## Supplied records
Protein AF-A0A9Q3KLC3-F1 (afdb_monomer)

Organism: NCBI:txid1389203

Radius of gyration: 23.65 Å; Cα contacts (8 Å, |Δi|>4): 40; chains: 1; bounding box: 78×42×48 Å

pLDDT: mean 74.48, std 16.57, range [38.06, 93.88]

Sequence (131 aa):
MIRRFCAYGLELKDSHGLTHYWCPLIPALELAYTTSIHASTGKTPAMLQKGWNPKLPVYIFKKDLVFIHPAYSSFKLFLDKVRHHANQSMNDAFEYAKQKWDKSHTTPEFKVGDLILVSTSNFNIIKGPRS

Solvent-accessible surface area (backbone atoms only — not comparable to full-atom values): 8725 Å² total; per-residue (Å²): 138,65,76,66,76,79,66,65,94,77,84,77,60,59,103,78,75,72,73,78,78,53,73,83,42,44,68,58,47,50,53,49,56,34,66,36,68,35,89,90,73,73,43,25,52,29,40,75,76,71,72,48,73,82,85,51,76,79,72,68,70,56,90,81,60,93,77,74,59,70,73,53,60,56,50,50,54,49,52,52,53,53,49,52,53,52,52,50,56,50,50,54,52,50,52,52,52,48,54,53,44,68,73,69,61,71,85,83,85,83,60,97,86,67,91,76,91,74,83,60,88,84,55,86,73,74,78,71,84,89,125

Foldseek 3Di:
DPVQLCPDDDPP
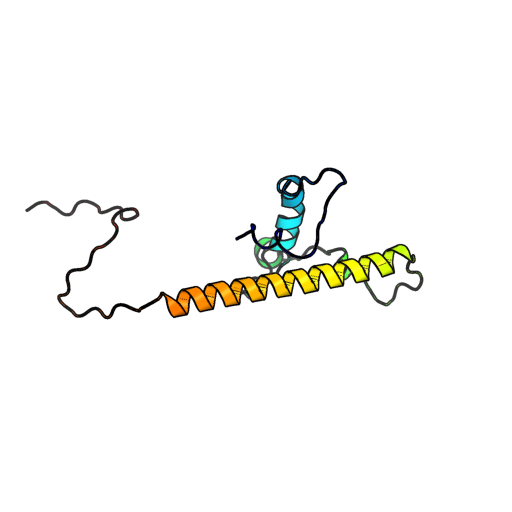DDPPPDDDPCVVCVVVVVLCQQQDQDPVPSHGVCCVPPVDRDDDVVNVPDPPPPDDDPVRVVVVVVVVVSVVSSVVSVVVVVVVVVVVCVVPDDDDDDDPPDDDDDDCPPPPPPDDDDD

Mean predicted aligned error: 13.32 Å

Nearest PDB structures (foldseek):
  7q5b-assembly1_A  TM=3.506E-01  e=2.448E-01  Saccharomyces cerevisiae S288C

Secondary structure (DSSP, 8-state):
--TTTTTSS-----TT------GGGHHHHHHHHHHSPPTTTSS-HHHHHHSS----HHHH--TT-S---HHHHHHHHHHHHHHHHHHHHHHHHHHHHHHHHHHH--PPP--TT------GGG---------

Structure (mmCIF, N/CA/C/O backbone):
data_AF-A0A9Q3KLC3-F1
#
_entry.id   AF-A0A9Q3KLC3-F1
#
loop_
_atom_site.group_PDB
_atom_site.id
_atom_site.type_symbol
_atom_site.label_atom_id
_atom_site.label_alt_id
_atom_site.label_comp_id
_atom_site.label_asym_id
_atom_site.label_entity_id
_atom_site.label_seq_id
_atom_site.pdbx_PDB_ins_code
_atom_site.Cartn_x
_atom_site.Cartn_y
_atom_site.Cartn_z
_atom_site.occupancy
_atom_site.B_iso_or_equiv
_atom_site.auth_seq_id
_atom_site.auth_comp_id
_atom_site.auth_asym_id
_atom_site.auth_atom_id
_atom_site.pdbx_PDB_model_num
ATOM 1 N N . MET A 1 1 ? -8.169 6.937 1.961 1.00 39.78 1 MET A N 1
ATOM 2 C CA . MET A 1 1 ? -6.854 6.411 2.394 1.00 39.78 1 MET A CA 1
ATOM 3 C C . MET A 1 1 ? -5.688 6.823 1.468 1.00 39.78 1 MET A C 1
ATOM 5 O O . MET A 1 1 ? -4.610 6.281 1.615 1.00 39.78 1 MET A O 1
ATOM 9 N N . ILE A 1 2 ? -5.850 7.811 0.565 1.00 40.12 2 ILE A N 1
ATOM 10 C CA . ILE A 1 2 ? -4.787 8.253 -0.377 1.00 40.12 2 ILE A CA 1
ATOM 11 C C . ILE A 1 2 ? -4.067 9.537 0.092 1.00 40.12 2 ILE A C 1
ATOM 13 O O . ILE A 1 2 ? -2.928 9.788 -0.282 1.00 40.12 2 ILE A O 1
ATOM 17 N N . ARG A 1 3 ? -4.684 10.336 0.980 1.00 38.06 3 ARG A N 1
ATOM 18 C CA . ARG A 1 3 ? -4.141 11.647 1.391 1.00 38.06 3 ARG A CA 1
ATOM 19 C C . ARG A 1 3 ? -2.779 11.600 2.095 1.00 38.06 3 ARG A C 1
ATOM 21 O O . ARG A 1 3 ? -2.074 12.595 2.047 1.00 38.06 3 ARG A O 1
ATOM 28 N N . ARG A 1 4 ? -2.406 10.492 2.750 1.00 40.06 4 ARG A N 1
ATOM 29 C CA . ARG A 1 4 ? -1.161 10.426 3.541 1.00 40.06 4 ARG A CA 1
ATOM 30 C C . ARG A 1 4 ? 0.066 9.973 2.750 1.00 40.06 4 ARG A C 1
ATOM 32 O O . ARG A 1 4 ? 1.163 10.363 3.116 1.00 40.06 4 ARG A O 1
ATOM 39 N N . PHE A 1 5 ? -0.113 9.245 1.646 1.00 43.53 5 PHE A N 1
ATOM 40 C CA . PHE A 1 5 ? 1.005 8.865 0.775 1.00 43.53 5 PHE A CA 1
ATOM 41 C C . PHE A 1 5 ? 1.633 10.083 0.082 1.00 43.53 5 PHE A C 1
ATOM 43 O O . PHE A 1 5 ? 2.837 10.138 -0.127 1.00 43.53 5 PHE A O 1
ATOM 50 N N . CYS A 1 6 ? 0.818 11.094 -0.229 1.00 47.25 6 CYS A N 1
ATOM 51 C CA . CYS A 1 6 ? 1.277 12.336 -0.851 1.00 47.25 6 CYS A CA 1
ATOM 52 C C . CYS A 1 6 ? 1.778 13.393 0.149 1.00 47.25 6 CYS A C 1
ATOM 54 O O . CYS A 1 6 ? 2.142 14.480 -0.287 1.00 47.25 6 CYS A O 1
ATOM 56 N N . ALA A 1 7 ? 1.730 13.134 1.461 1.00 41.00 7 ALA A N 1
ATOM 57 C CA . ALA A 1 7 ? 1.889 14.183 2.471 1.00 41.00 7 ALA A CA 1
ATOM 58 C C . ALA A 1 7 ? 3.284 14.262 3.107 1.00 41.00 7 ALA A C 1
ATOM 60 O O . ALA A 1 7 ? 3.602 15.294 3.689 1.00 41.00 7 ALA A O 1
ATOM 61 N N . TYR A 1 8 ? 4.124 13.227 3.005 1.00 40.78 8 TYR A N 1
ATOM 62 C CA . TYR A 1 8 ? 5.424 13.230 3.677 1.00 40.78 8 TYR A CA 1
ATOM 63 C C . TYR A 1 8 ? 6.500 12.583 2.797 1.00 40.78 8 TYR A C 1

## What the exercise asks
Nothing but a number should be written: how many lines of the preceding listing contain "backbone".

## Expected answer
2